Perbandingan Derajat Hiperemis Pascabedah Pterigium Inflamasi antara Teknik Lem Fibrin Otologus dan Teknik Jahitan
Abstract
Tandur konjungtiva bulbi merupakan baku emas pada pembedahan pterigium yang secara umum metode penempelannya dengan menggunakan jahitan, namun memiliki beberapa kekurangan, di antaranya waktu pembedahan cukup lama, menimbulkan reaksi inflamasi, dan kemungkinan komplikasi. Saat ini dikembangkan penggunaan lem fibrin untuk penempelan tandur konjungtiva bulbi sebagai alternatif prosedur pengganti jahitan. Penelitian ini bertujuan untuk mengetahui derajat hiperemis pascabedah pterigium inflamasi antara teknik lem fibrin otologus (LFO) dan teknik jahitan. Penelitian ini merupakan uji klinis acak terkontrol tersamar tunggal yang dilaksanakan di Pusat Mata Nasional Rumah Sakit Mata Cicendo Bandung dari bulan Oktober−Desember 2010. Subjek penelitian dibagi menjadi dua kelompok secara acak dan hasilnya terdapat 12 penderita kelompok LFO dan 14 penderita kelompok jahitan.

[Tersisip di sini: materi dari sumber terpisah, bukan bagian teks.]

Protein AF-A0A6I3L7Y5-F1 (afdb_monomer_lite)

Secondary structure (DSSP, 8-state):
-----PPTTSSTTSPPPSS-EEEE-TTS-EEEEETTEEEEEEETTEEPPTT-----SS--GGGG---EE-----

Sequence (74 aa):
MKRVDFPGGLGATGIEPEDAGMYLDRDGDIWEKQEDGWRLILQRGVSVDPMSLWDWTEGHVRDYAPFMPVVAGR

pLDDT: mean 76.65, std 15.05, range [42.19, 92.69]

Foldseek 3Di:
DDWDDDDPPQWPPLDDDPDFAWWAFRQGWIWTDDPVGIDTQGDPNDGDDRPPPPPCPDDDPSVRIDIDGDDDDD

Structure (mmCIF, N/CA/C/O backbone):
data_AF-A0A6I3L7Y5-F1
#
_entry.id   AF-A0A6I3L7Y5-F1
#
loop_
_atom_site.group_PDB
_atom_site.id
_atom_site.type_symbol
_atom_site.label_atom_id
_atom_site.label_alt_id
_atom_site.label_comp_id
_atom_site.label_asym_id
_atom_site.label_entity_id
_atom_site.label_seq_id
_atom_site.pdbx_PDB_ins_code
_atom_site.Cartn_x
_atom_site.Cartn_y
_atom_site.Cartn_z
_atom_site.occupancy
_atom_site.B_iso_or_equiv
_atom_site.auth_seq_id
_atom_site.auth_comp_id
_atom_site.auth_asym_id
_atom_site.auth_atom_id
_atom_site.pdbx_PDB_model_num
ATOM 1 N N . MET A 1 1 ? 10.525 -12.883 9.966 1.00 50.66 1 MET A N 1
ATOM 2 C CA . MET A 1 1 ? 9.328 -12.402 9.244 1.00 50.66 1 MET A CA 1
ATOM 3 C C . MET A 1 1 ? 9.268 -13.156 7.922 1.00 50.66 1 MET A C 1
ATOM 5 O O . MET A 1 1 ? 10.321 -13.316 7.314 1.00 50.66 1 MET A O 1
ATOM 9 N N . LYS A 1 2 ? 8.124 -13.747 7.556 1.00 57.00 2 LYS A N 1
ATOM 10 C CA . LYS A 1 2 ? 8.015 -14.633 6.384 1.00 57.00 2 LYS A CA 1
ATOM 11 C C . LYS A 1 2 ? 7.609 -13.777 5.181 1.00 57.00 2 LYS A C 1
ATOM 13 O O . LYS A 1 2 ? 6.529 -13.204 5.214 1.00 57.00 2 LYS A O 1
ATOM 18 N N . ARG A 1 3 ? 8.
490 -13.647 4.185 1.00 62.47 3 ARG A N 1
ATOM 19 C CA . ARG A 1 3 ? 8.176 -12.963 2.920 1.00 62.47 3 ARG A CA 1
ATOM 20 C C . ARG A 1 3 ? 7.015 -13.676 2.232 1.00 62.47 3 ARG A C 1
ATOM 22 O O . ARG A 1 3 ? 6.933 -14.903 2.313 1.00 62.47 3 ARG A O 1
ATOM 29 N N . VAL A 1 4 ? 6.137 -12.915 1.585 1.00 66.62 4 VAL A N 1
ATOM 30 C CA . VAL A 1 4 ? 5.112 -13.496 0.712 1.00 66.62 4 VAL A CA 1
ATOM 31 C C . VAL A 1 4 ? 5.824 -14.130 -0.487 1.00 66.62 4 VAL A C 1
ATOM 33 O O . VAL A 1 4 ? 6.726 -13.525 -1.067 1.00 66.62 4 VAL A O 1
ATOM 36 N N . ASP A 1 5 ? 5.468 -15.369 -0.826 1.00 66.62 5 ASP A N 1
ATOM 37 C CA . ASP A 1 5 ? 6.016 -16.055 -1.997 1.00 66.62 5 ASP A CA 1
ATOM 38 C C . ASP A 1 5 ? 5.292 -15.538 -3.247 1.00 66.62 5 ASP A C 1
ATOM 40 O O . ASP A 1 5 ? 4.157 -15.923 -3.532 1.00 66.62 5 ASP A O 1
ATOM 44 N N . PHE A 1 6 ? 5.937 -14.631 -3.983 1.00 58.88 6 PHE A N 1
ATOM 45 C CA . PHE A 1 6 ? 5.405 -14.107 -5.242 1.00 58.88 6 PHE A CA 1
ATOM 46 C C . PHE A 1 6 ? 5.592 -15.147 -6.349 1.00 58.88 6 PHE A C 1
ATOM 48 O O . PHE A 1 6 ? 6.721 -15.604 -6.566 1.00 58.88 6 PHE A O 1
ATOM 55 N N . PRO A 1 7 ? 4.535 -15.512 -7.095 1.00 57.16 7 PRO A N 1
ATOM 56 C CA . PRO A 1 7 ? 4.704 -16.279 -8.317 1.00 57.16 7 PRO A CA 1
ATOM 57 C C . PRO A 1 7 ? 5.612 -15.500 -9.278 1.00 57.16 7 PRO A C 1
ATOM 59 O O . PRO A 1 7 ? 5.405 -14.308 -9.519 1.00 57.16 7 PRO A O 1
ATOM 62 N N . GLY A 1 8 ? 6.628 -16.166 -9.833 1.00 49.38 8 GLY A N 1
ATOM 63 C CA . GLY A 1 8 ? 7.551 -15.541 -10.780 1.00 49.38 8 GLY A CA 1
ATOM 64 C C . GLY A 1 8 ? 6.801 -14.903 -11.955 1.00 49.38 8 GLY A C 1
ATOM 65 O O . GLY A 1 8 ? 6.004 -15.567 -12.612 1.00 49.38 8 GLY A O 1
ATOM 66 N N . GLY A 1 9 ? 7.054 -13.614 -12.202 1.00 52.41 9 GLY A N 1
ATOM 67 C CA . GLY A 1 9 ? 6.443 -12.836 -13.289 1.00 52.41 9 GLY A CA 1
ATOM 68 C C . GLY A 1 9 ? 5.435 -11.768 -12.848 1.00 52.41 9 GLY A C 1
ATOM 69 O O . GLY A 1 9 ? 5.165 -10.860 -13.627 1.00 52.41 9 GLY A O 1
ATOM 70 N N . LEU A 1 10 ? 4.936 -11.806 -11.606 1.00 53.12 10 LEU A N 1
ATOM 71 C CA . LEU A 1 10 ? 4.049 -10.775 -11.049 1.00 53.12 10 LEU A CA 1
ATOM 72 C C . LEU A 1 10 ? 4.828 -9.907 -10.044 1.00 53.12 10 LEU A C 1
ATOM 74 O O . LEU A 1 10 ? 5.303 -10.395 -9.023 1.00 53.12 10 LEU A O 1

Pemantauan dilakukan pada minggu pertama, kedua, dan keempat pascabedah serta dilakukan pengambilan foto lampu celah biomikroskop digital. Benang jahitan disamarkan menggunakan perangkat lunak penyunting foto dan satu orang pengamat menilai secara objektif derajat hiperemis pada foto digital. Analisis statistik dilakukan menggunakan Uji Mann Whitney. Hasil penelitian menunjukkan bahwa derajat hiperemis secara bermakna lebih kecil pada minggu pertama, kedua, dan keempat pada kelompok teknik LFO (derajat hiperemis 2,5; 2; dan 1,5) dibandingkan dengan kelompok teknik jahitan (derajat hiperemis 4; 3; dan 2) (p<0,05). Simpulan, penggunaan LFO untuk melekatkan tandur konjungtiva bulbi pada pembedahan pterigium inflamasi menghasilkan derajat hiperemis yang lebih kecil dibandingkan dengan penggunaan jahitan. [MKB. 2013;45(3):174–9]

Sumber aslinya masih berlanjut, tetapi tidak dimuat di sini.